>>>

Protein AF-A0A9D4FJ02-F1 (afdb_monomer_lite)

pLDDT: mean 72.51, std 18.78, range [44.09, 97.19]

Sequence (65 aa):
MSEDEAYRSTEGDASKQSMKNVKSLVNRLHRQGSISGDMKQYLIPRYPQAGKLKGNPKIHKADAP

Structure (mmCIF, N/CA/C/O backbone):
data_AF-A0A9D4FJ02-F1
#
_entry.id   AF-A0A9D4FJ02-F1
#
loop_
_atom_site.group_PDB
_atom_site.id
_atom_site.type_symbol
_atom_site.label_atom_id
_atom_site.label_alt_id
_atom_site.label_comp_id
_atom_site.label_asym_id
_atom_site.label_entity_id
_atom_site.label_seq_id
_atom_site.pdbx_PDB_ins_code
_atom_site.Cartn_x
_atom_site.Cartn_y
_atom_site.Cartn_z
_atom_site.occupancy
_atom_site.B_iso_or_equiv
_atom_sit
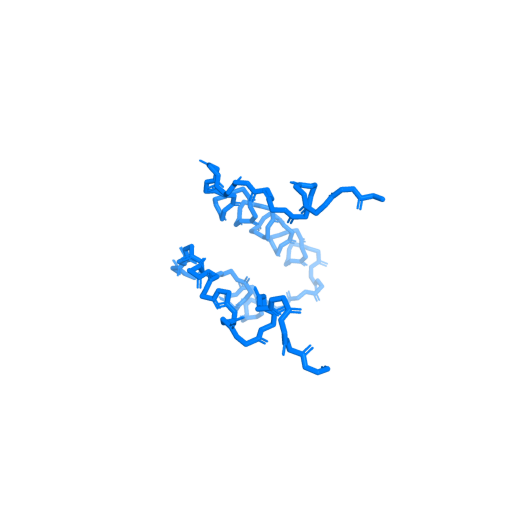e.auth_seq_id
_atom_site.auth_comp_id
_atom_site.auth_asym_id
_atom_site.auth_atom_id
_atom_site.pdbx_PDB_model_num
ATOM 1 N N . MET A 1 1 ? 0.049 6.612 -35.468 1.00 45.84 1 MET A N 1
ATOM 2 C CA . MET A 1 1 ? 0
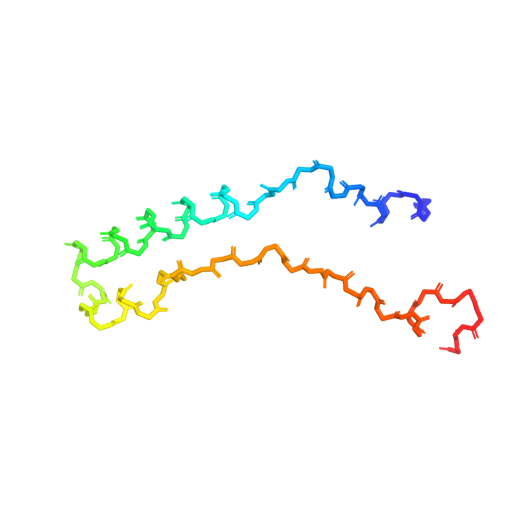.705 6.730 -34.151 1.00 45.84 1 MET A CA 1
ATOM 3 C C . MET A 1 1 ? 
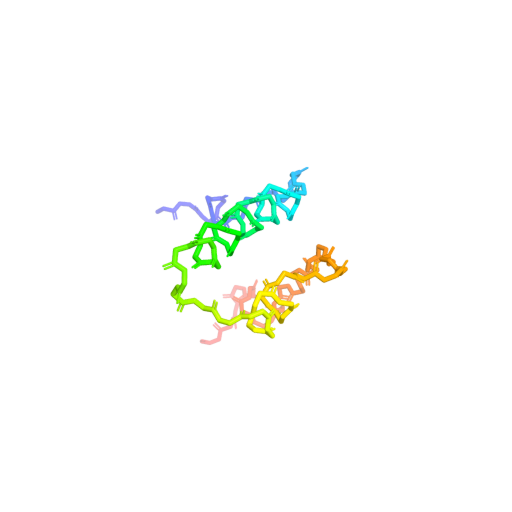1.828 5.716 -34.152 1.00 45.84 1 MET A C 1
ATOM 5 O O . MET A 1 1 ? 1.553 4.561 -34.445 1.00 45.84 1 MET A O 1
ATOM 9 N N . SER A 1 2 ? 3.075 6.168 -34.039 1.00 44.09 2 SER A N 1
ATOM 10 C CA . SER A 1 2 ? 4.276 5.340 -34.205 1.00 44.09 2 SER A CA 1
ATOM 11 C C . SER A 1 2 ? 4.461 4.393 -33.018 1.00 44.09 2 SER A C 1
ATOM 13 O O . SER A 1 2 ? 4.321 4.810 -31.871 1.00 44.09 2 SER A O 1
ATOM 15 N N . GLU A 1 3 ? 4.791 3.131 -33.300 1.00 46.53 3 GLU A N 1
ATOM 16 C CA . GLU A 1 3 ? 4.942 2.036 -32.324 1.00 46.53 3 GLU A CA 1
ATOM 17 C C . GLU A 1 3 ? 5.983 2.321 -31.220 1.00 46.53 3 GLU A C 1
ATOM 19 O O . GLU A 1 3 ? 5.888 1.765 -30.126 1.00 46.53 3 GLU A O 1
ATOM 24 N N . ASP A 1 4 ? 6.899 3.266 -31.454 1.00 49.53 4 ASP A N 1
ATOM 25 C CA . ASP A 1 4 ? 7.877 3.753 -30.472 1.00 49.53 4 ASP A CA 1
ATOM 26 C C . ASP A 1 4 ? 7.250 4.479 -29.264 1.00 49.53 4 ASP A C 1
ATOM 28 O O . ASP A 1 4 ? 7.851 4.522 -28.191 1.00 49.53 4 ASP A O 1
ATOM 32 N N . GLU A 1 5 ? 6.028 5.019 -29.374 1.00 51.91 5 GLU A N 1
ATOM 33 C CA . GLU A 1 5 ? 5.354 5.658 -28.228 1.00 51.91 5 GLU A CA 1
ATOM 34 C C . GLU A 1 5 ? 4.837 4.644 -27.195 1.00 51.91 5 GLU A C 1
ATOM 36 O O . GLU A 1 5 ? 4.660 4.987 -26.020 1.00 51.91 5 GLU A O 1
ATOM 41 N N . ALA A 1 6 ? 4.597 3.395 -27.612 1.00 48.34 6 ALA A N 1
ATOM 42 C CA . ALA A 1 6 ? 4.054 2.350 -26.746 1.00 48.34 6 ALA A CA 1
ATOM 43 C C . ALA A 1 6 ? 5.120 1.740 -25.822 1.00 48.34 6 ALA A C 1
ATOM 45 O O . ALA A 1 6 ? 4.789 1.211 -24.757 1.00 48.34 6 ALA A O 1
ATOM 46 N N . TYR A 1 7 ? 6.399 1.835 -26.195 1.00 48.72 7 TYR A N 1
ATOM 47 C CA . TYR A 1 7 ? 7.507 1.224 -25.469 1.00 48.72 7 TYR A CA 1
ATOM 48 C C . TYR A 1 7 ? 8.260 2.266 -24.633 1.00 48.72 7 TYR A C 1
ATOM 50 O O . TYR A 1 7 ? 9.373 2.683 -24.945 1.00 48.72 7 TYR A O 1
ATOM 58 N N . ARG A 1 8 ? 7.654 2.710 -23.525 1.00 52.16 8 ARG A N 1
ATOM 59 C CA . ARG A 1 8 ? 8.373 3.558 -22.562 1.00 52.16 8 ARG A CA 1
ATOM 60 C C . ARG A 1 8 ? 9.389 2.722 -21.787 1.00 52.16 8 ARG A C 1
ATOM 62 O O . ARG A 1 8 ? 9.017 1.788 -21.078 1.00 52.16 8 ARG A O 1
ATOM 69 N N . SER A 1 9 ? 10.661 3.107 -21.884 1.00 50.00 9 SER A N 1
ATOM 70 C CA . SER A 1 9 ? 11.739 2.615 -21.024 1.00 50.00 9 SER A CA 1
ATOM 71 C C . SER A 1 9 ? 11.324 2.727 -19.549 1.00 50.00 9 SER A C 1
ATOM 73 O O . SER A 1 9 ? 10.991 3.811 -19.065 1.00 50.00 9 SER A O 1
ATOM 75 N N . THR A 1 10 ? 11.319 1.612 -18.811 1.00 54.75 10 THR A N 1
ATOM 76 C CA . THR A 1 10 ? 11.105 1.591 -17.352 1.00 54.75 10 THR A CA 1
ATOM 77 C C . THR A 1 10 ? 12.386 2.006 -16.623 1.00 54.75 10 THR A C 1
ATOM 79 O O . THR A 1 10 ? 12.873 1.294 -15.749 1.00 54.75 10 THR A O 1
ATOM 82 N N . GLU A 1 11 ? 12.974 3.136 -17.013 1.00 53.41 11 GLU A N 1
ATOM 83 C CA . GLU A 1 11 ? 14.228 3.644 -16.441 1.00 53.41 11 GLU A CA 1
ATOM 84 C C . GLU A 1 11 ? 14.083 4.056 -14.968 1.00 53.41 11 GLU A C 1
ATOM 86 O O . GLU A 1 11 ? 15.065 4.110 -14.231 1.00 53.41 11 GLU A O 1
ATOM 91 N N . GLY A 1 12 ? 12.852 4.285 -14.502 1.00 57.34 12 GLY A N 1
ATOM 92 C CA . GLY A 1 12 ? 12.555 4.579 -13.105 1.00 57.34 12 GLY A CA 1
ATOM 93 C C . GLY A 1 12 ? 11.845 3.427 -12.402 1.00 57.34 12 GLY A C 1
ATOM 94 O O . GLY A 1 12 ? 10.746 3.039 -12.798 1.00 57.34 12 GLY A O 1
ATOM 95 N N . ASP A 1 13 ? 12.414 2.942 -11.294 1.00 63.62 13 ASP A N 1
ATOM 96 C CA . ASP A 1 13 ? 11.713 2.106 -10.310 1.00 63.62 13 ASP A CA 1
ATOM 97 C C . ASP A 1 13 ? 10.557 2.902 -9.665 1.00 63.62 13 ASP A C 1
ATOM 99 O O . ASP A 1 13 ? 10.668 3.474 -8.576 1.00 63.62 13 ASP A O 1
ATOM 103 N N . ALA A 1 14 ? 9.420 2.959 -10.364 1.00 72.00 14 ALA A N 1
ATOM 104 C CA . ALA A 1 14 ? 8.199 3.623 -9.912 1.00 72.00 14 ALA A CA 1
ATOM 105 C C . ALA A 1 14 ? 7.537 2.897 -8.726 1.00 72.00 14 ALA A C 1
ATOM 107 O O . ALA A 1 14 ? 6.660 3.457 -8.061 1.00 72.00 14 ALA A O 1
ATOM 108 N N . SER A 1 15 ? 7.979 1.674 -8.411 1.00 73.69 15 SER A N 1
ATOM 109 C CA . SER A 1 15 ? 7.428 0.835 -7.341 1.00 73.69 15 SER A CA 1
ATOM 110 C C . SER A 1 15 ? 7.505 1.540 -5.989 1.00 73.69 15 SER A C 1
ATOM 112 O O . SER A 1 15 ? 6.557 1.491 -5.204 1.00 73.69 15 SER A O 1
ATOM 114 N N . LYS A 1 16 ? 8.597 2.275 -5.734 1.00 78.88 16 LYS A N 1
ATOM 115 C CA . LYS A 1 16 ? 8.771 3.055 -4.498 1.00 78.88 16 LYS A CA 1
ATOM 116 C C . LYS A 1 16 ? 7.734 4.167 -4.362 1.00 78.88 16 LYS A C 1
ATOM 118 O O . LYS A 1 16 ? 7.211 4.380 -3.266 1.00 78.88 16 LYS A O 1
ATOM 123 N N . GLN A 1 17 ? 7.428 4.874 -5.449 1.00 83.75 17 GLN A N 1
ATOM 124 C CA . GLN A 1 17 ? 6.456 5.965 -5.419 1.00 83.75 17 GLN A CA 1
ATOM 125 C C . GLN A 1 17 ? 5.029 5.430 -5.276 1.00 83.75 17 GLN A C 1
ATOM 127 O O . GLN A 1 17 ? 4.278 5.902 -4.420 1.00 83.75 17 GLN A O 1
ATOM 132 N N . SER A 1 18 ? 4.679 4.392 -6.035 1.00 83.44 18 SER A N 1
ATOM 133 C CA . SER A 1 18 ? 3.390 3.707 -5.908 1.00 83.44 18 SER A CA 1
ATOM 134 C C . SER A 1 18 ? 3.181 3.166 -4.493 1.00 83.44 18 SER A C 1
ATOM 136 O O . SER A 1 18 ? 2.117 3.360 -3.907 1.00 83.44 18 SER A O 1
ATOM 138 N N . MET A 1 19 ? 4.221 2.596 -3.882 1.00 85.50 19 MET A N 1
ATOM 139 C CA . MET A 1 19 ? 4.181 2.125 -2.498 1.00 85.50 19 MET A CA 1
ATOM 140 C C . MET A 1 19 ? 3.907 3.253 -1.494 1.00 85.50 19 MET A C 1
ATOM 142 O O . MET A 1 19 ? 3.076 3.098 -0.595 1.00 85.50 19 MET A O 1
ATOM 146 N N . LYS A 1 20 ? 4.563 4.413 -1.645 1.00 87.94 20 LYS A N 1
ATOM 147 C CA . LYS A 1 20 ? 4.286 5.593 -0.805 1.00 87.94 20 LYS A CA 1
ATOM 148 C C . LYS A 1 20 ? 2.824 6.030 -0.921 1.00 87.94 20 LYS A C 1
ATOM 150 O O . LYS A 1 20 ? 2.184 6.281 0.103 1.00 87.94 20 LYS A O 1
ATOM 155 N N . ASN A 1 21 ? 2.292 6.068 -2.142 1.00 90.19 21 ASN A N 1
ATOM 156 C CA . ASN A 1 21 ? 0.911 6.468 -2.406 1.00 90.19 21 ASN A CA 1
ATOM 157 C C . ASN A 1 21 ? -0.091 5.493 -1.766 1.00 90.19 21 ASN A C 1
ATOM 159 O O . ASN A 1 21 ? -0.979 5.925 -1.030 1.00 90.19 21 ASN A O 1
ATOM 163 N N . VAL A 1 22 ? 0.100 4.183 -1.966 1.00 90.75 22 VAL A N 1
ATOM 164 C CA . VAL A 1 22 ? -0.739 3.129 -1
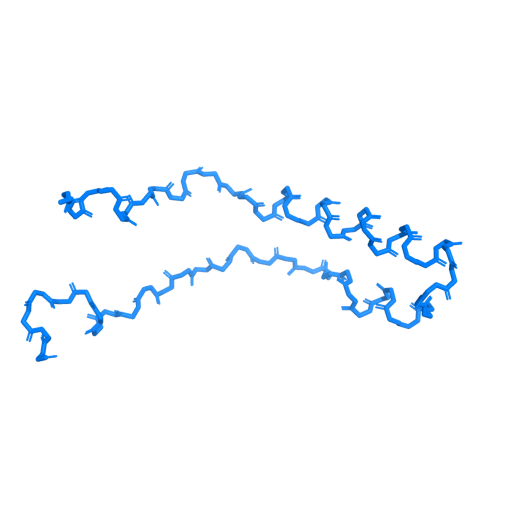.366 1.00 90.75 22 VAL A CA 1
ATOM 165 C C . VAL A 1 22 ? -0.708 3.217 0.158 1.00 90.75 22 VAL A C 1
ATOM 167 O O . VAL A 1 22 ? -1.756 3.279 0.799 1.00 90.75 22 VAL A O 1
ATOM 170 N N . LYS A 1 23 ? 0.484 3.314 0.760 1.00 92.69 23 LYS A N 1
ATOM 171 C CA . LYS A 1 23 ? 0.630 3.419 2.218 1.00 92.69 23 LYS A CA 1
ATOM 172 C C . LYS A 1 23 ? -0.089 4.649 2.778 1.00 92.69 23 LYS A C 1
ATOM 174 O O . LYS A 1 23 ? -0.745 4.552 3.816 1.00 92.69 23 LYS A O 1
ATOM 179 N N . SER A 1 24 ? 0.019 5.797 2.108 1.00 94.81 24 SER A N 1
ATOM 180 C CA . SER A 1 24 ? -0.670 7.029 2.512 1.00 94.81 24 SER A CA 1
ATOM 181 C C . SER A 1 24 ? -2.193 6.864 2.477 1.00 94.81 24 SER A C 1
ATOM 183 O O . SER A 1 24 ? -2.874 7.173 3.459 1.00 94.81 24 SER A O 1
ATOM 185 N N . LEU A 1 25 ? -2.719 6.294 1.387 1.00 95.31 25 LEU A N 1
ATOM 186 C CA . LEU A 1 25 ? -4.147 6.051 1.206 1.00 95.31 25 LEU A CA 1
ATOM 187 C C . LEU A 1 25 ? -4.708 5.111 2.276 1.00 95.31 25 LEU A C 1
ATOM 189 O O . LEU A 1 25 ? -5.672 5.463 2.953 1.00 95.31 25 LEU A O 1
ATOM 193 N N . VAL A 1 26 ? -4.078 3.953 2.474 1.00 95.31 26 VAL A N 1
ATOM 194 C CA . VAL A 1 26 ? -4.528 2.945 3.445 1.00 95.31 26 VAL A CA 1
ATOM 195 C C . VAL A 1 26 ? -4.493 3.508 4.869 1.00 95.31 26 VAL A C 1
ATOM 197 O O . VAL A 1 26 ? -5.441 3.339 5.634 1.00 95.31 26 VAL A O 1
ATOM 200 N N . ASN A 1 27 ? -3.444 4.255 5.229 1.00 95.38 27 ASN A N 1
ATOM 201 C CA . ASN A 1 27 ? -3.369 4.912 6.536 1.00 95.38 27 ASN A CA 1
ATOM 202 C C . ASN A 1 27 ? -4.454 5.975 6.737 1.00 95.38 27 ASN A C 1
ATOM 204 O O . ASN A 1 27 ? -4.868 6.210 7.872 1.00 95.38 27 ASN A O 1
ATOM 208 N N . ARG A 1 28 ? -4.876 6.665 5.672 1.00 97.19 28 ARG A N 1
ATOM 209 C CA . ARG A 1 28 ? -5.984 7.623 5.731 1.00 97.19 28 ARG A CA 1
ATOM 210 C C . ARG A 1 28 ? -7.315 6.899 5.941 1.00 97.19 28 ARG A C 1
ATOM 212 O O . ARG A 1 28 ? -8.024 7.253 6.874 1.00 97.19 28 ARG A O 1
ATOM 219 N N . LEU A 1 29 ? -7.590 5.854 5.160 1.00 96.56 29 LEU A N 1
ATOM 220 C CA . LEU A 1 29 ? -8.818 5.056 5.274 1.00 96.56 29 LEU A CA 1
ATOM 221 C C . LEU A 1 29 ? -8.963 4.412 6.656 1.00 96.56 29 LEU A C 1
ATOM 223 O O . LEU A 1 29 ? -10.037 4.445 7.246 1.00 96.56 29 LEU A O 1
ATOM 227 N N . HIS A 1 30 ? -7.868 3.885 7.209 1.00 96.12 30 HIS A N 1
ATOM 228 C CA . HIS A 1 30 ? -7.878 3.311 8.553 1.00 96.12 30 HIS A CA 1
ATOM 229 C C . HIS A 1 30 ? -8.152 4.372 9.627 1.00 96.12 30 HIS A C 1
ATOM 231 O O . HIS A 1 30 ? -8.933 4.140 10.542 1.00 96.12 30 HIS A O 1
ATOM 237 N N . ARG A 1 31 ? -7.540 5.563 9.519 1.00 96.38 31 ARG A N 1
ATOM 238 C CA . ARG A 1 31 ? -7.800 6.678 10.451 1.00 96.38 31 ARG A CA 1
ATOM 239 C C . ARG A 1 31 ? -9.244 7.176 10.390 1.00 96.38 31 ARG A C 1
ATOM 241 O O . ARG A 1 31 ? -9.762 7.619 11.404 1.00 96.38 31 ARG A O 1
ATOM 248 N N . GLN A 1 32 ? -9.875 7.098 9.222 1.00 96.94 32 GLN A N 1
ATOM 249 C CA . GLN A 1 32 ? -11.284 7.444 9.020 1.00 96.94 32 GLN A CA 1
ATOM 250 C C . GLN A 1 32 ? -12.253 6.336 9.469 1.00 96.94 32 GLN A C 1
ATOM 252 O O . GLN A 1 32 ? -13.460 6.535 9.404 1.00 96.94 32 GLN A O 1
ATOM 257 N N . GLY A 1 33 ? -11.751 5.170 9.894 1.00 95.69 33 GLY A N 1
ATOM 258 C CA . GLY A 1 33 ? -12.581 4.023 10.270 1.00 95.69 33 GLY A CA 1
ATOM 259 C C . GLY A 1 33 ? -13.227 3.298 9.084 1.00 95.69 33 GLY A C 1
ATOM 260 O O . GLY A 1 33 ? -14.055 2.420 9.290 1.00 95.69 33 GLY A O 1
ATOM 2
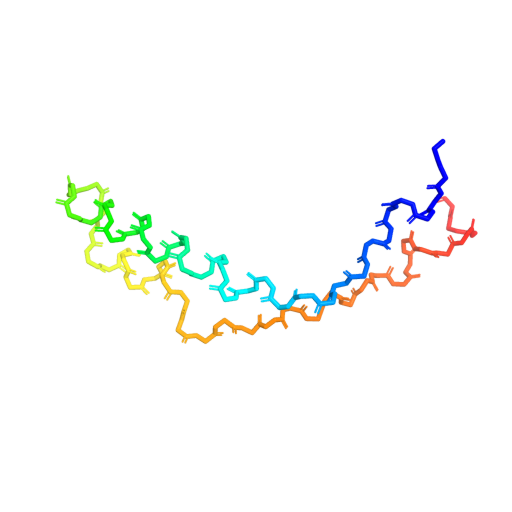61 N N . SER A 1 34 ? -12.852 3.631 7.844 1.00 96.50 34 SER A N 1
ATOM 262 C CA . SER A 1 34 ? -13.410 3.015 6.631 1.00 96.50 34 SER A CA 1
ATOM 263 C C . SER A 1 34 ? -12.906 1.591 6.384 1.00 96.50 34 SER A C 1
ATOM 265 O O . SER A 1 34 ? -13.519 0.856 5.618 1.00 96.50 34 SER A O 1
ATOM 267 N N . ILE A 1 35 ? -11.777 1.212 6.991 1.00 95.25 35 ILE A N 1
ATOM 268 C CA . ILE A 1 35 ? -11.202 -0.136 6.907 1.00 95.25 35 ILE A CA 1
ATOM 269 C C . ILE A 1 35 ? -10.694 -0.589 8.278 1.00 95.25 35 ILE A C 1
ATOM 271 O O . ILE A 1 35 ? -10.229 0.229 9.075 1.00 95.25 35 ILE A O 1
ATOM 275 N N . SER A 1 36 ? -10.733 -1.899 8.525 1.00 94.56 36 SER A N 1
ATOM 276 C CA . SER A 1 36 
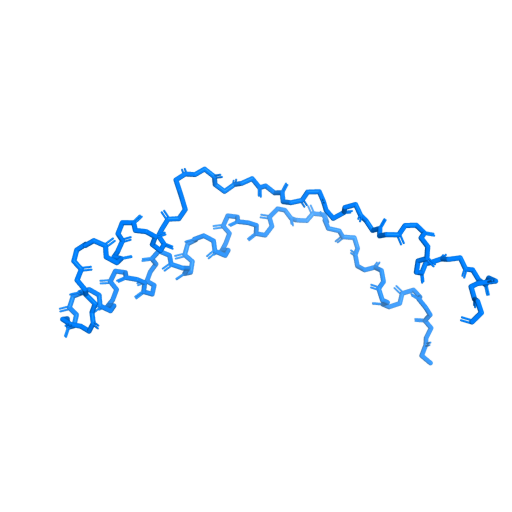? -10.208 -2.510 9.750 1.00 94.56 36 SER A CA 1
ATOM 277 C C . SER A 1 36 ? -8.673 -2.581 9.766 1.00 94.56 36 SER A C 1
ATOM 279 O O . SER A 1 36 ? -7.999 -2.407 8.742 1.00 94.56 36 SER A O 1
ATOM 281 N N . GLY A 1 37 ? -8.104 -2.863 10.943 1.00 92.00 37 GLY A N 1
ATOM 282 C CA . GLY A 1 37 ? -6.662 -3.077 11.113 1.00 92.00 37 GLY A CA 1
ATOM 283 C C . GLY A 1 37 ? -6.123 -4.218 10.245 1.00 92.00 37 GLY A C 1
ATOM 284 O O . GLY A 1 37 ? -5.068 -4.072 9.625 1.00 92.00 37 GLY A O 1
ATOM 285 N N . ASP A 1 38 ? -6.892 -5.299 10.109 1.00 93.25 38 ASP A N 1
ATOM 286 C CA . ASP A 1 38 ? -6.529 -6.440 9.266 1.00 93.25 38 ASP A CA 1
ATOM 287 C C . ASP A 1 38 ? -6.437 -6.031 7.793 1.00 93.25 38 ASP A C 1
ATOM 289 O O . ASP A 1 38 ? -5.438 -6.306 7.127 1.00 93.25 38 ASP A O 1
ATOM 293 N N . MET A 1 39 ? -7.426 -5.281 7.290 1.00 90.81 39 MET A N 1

<<<

__Work order__: Give back, exactly as written, the stretch from the line with "ATOM 170 N N" through the line with "ATOM 202 C C", and no other lines from the records above.

__Output__:
ATOM 170 N N . LYS A 1 23 ? 0.484 3.314 0.760 1.00 92.69 23 LYS A N 1
ATOM 171 C CA . LYS A 1 23 ? 0.630 3.419 2.218 1.00 92.69 23 LYS A CA 1
ATOM 172 C C . LYS A 1 23 ? -0.089 4.649 2.778 1.00 92.69 23 LYS A C 1
ATOM 174 O O . LYS A 1 23 ? -0.745 4.552 3.816 1.00 92.69 23 LYS A O 1
ATOM 179 N N . SER A 1 24 ? 0.019 5.797 2.108 1.00 94.81 24 SER A N 1
ATOM 180 C CA . SER A 1 24 ? -0.670 7.029 2.512 1.00 94.81 24 SER A CA 1
ATOM 181 C C . SER A 1 24 ? -2.193 6.864 2.477 1.00 94.81 24 SER A C 1
ATOM 183 O O . SER A 1 24 ? -2.874 7.173 3.459 1.00 94.81 24 SER A O 1
ATOM 185 N N . LEU A 1 25 ? -2.719 6.294 1.387 1.00 95.31 25 LEU A N 1
ATOM 186 C CA . LEU A 1 25 ? -4.147 6.051 1.206 1.00 95.31 25 LEU A CA 1
ATOM 187 C C . LEU A 1 25 ? -4.708 5.111 2.276 1.00 95.31 25 LEU A C 1
ATOM 189 O O . LEU A 1 25 ? -5.672 5.463 2.953 1.00 95.31 25 LEU A O 1
ATOM 193 N N . VAL A 1 26 ? -4.078 3.953 2.474 1.00 95.31 26 VAL A N 1
ATOM 194 C CA . VAL A 1 26 ? -4.528 2.945 3.445 1.00 95.31 26 VAL A CA 1
ATOM 195 C C . VAL A 1 26 ? -4.493 3.508 4.869 1.00 95.31 26 VAL A C 1
ATOM 197 O O . VAL A 1 26 ? -5.441 3.339 5.634 1.00 95.31 26 VAL A O 1
ATOM 200 N N . ASN A 1 27 ? -3.444 4.255 5.229 1.00 95.38 27 ASN A N 1
ATOM 201 C CA . ASN A 1 27 ? -3.369 4.912 6.536 1.00 95.38 27 ASN A CA 1
ATOM 202 C C . ASN A 1 27 ? -4.454 5.975 6.737 1.00 95.38 27 ASN A C 1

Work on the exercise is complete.